I’ve been brushing up on my DTrace, and I thought it might be helpful to someone somewhere if I wrote my notes up. They’re more Solaris background stuff that helped me understand what DTrace was doing than any kind of DTrace HOWTO. Regular readers will know I hate the HOWTO culture, so I’ve tried to flesh out my notes into a kind of noddy guide to Solaris internals.
vminfo
First, some definitions.

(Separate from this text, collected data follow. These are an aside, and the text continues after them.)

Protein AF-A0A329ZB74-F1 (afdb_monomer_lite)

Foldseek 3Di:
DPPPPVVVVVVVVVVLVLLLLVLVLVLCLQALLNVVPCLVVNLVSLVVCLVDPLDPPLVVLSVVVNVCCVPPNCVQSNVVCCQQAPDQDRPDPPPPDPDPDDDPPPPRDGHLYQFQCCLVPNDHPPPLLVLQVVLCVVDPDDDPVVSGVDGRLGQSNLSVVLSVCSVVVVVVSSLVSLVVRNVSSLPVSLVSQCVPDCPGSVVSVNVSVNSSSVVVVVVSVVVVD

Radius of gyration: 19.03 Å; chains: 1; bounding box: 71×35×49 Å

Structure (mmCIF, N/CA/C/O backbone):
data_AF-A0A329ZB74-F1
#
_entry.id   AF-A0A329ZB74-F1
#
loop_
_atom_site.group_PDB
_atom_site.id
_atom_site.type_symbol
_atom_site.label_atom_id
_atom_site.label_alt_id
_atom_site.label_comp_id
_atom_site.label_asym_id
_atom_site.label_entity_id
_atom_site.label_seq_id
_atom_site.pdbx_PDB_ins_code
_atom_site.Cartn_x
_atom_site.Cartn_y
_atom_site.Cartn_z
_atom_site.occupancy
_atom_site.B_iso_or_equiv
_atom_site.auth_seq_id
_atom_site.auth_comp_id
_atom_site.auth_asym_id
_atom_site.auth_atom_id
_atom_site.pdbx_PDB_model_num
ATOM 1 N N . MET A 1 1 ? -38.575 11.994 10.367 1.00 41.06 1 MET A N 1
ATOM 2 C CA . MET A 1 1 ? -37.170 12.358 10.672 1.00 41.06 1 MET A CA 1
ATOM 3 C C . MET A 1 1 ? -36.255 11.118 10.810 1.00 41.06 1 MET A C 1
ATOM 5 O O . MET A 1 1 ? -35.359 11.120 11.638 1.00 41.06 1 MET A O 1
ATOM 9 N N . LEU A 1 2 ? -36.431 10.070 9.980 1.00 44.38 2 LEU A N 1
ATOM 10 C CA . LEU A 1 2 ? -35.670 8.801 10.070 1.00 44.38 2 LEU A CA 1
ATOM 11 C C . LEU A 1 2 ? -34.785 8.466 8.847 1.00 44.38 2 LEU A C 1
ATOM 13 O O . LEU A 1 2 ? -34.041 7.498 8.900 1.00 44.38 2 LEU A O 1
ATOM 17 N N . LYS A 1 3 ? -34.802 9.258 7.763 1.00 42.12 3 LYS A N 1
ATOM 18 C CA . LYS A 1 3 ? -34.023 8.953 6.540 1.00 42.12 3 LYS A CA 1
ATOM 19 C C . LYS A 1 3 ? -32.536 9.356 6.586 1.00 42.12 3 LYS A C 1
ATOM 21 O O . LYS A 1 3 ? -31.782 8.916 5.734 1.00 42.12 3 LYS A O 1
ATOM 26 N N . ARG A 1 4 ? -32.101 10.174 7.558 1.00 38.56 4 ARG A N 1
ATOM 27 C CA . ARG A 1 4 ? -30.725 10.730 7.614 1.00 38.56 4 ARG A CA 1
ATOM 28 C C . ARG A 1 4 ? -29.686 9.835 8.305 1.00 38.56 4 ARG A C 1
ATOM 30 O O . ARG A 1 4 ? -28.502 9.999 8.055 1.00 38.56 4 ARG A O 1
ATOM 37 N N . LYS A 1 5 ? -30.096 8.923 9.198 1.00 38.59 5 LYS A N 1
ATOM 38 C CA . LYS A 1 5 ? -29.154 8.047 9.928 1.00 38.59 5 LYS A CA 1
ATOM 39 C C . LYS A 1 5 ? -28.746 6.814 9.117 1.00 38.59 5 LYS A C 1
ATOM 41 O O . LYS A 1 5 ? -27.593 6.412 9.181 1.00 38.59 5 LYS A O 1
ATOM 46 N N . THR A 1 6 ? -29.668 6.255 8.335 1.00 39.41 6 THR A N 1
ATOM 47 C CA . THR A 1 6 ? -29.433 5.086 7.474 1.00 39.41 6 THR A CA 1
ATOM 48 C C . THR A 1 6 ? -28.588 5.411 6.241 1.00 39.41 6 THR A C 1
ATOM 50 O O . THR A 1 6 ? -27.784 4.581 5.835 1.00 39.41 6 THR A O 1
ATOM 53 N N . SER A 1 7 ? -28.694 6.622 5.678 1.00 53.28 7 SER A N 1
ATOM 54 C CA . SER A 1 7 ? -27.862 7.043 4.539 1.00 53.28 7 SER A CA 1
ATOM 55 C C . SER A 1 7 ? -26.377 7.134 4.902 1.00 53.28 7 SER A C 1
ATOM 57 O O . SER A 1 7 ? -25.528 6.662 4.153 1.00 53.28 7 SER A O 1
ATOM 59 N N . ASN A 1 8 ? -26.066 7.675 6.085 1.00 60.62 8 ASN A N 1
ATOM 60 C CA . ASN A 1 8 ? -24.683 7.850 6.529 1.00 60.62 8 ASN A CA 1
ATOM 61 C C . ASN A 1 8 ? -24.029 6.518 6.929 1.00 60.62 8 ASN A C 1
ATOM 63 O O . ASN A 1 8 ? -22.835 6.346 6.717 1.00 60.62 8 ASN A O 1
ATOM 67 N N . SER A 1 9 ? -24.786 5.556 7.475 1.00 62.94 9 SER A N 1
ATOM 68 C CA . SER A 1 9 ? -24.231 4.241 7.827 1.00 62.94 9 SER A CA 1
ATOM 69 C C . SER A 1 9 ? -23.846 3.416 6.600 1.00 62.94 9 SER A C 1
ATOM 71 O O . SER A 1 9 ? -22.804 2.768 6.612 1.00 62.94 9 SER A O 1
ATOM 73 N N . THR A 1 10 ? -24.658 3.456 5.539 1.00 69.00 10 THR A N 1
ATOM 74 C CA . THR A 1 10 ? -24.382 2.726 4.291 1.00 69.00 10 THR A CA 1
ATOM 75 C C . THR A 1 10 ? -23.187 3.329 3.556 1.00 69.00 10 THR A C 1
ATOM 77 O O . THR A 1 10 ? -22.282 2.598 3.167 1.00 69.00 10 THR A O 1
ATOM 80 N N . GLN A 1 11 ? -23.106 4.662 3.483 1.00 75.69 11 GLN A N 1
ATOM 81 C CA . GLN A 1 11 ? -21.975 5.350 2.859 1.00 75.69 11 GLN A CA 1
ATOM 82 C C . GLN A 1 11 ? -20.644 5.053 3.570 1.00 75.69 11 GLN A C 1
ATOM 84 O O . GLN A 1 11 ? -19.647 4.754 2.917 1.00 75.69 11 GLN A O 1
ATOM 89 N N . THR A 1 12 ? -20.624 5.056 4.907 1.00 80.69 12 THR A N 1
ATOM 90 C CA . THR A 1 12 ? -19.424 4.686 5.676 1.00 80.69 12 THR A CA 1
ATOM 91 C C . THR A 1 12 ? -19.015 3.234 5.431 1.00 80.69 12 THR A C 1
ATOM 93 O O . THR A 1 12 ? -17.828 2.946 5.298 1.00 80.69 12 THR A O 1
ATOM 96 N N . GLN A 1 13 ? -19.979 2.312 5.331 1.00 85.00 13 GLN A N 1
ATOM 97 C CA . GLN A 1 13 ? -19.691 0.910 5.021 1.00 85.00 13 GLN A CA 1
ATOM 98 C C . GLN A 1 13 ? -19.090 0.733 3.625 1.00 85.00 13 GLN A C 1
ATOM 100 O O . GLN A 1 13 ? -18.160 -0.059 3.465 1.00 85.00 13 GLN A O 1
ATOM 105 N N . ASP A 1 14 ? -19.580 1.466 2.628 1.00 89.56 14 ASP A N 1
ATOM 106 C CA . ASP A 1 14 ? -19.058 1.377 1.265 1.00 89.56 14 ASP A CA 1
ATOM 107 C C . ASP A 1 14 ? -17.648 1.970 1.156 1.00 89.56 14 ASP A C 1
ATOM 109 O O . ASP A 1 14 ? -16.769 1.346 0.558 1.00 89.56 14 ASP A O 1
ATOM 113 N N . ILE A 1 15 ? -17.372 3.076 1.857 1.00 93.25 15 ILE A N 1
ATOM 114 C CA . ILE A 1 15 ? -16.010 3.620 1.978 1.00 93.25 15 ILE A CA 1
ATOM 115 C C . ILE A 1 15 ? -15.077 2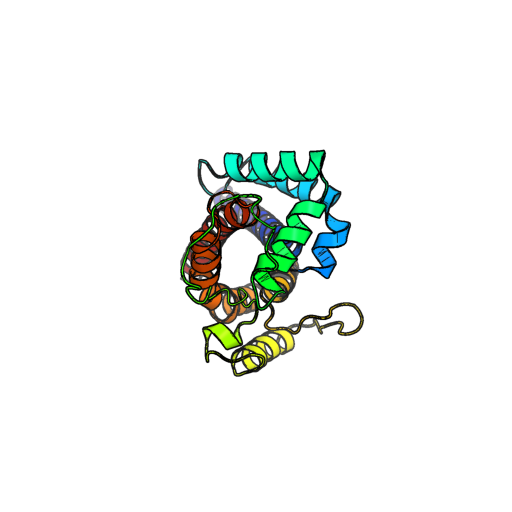.602 2.645 1.00 93.25 15 ILE A C 1
ATOM 117 O O . ILE A 1 15 ? -13.963 2.381 2.172 1.00 93.25 15 ILE A O 1
ATOM 121 N N . THR A 1 16 ? -15.509 1.930 3.717 1.00 95.56 16 THR A N 1
ATOM 122 C CA . THR A 1 16 ? -14.691 0.891 4.362 1.00 95.56 16 THR A CA 1
ATOM 123 C C . THR A 1 16 ? -14.375 -0.264 3.410 1.00 95.56 16 THR A C 1
ATOM 125 O O . THR A 1 16 ? -13.234 -0.726 3.392 1.00 95.56 16 THR A O 1
ATOM 128 N N . LYS A 1 17 ? -15.332 -0.714 2.587 1.00 95.62 17 LYS A N 1
ATOM 129 C CA . LYS A 1 17 ? -15.082 -1.756 1.573 1.00 95.62 17 LYS A CA 1
ATOM 130 C C . LYS A 1 17 ? -14.065 -1.296 0.527 1.00 95.62 17 LYS A C 1
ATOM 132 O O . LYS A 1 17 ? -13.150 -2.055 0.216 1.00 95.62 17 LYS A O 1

And remember that the vminfo
provider looks at
the same kinds of things as vmstat
.
Memory
-
a page is a block of memory. 8kb on SPARCs, 4kb on my x86 workstation, but can take on other sizes with modern MMUs.
pagesize
will tell you your, er, page size. -
backup store/backing store when physical memory starts getting tight, pages of memory are moved out to disk. The backup store for a page is location on disk where that page will be moved to.
When a process is started by fork()
, memory is allocated. Memory
appears to the process as a contiguous block, but it isn’t really - this
is a layer of abstraction provided by the MMU.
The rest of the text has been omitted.